• [Listed records]:

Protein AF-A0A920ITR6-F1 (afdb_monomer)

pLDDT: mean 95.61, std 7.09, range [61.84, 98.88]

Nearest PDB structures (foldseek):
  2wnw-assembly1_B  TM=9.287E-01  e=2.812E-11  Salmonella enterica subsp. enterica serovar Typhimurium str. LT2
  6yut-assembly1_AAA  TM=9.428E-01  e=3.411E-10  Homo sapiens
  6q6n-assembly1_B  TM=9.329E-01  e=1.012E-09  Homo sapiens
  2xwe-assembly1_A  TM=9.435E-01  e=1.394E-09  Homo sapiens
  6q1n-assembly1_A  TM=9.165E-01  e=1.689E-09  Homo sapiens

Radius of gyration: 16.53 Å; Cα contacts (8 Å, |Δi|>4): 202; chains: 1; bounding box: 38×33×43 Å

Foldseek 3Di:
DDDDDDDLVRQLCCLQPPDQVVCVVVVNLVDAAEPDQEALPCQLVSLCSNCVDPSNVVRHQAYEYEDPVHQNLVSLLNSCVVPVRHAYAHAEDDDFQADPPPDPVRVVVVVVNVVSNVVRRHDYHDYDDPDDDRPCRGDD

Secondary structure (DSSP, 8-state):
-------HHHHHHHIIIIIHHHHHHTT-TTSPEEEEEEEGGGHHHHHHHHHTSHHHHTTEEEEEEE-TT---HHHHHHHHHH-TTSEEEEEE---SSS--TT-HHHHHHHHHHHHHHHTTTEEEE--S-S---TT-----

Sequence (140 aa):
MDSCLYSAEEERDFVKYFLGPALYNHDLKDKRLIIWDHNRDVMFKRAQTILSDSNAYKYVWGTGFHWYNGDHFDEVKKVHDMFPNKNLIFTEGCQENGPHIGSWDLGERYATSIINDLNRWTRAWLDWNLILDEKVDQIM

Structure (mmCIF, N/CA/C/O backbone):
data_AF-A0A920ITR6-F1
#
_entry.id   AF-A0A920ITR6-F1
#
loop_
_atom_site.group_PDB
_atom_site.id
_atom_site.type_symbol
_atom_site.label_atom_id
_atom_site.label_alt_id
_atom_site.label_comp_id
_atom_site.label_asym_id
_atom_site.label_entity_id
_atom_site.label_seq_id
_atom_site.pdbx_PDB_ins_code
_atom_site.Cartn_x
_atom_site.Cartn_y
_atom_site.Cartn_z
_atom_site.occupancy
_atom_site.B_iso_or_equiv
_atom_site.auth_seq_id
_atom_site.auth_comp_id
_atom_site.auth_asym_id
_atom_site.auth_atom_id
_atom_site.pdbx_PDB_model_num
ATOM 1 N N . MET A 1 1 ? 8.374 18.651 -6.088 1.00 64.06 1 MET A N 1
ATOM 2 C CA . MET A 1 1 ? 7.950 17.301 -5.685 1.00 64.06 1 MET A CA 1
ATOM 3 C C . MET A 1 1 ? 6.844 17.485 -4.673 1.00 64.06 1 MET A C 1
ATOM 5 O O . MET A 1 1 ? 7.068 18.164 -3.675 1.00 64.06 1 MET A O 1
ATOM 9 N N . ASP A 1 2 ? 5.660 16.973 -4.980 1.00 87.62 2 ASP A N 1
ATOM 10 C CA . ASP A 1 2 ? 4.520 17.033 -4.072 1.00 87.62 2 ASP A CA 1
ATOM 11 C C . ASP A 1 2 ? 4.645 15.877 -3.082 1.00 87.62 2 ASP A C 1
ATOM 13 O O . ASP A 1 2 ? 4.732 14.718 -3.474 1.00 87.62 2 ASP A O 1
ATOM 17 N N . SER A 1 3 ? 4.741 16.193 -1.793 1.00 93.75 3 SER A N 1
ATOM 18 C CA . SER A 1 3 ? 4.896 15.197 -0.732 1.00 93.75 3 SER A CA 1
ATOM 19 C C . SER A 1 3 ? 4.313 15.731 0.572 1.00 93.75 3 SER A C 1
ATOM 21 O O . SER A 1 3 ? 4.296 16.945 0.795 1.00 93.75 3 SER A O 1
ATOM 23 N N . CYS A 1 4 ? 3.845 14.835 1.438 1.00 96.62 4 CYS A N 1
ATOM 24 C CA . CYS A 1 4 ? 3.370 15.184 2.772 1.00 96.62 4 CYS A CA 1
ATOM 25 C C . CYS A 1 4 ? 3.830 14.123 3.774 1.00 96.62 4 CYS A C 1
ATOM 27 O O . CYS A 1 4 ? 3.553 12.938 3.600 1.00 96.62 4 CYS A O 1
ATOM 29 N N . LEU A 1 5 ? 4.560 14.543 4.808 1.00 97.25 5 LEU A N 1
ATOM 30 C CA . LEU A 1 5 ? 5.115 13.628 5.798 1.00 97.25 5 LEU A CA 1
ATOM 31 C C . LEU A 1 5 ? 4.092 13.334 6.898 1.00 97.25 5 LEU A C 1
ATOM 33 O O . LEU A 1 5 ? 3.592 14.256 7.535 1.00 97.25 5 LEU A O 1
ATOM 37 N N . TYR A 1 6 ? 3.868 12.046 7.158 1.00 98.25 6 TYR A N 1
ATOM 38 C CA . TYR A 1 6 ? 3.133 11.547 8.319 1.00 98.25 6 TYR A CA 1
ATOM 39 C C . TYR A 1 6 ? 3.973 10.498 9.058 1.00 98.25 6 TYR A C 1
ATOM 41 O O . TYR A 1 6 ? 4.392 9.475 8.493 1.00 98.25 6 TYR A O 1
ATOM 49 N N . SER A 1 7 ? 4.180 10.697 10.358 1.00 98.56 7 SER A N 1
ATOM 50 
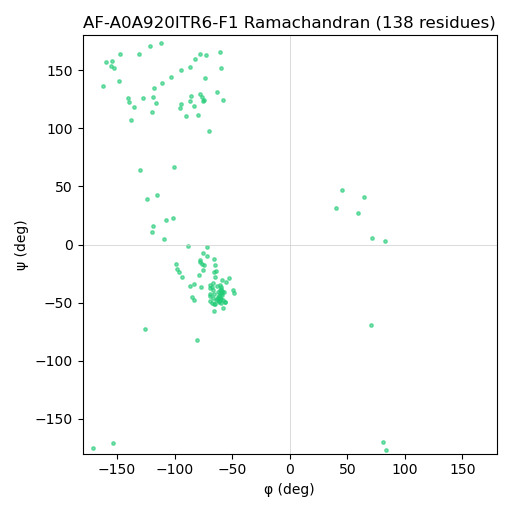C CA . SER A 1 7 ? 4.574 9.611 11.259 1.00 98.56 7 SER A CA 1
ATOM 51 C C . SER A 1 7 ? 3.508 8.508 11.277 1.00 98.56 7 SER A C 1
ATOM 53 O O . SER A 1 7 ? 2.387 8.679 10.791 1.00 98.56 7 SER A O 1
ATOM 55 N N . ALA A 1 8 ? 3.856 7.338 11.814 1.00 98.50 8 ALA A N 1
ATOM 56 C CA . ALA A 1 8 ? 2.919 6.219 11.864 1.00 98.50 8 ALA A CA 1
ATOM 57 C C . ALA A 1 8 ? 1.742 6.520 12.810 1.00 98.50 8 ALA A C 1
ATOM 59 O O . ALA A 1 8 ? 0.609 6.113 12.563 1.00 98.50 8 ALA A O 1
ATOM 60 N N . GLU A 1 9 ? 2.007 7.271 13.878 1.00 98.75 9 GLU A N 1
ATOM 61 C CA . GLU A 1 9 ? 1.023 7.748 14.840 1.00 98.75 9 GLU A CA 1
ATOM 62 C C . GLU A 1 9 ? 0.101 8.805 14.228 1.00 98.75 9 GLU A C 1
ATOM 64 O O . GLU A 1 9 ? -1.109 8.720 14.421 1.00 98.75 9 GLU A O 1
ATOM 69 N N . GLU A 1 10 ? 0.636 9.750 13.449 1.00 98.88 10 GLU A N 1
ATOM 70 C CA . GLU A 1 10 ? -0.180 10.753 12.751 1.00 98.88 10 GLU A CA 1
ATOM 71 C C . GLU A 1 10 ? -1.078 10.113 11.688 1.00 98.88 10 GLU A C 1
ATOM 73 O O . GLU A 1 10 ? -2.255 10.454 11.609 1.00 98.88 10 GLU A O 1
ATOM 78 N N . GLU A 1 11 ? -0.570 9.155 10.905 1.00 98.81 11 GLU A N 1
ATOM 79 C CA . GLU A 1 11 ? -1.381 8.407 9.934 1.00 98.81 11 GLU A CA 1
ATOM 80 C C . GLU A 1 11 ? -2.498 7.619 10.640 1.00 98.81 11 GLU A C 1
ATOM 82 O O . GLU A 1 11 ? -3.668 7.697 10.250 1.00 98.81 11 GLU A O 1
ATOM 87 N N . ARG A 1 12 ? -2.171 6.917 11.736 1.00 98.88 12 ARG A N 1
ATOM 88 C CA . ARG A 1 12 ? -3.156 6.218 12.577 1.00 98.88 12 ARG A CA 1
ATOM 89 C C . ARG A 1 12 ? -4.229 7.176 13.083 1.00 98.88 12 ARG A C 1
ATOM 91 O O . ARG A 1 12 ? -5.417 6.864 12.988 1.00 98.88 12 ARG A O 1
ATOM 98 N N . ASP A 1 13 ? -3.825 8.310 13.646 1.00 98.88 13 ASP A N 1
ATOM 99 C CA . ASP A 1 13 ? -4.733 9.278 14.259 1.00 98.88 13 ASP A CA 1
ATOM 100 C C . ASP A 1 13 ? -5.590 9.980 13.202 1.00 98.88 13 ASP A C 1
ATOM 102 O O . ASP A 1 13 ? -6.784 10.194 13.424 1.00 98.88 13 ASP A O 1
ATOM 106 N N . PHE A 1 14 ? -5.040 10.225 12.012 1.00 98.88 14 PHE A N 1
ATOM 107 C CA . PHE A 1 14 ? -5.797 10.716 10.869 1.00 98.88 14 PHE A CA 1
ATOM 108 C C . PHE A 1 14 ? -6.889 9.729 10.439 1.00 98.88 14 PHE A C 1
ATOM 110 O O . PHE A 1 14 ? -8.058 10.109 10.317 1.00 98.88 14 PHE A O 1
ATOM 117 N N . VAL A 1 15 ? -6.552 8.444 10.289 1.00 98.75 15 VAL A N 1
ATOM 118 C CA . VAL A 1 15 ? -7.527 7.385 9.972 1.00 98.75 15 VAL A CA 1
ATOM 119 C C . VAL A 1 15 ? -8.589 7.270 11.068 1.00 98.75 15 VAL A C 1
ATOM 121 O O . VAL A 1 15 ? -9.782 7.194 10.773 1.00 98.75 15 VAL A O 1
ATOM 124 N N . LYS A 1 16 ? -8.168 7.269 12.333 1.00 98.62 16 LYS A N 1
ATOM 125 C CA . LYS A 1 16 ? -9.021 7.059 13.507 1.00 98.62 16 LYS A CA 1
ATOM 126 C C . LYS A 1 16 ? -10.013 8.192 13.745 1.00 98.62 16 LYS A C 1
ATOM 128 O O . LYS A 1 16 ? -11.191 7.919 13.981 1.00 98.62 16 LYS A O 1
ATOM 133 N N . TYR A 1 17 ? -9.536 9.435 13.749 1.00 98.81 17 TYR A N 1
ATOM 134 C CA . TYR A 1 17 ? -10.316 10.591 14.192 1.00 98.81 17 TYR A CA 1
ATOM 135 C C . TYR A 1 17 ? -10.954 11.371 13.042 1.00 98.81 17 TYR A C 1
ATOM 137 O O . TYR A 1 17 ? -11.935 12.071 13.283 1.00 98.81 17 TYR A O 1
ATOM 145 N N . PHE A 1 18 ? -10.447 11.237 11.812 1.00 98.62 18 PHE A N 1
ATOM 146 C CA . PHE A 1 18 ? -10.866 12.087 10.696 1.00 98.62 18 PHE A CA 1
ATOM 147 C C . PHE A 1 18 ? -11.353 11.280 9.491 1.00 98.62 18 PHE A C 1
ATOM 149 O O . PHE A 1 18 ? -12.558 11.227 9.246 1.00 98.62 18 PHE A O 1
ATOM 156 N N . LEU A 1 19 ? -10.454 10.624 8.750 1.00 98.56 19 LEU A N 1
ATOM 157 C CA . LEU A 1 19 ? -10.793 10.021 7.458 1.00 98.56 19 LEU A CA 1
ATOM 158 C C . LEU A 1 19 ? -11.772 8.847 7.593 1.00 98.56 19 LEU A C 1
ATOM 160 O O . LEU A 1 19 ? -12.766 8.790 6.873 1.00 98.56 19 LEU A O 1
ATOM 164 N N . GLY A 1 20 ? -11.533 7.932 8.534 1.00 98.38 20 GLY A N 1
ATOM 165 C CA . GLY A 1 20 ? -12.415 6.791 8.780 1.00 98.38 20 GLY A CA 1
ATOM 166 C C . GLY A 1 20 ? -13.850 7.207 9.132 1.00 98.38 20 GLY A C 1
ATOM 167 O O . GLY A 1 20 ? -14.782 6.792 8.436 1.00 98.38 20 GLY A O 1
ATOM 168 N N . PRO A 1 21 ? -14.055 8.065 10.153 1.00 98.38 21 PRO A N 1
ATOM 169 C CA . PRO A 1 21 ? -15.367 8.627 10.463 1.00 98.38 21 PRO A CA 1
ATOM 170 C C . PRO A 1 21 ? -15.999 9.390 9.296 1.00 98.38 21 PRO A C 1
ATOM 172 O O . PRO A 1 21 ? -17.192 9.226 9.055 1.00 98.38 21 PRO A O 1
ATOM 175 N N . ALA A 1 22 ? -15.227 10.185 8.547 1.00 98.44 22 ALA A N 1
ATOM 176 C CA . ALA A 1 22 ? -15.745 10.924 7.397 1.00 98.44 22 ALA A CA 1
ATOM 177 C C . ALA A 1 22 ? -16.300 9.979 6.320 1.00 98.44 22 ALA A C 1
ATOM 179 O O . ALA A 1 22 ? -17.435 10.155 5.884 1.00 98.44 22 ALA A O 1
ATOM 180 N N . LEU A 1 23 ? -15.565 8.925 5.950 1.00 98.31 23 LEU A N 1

• [Activity]: Return nothing but the lines from the top of the records above through the line that has "Typhimurium str. LT2". Keep each one exact.

• [Solution to the exercise]:
Protein AF-A0A920ITR6-F1 (afdb_monomer)

pLDDT: mean 95.61, std 7.09, range [61.84, 98.88]

Nearest PDB structures (foldseek):
  2wnw-assembly1_B  TM=9.287E-01  e=2.812E-11  Salmonella enterica subsp. enterica serovar Typhimurium str. LT2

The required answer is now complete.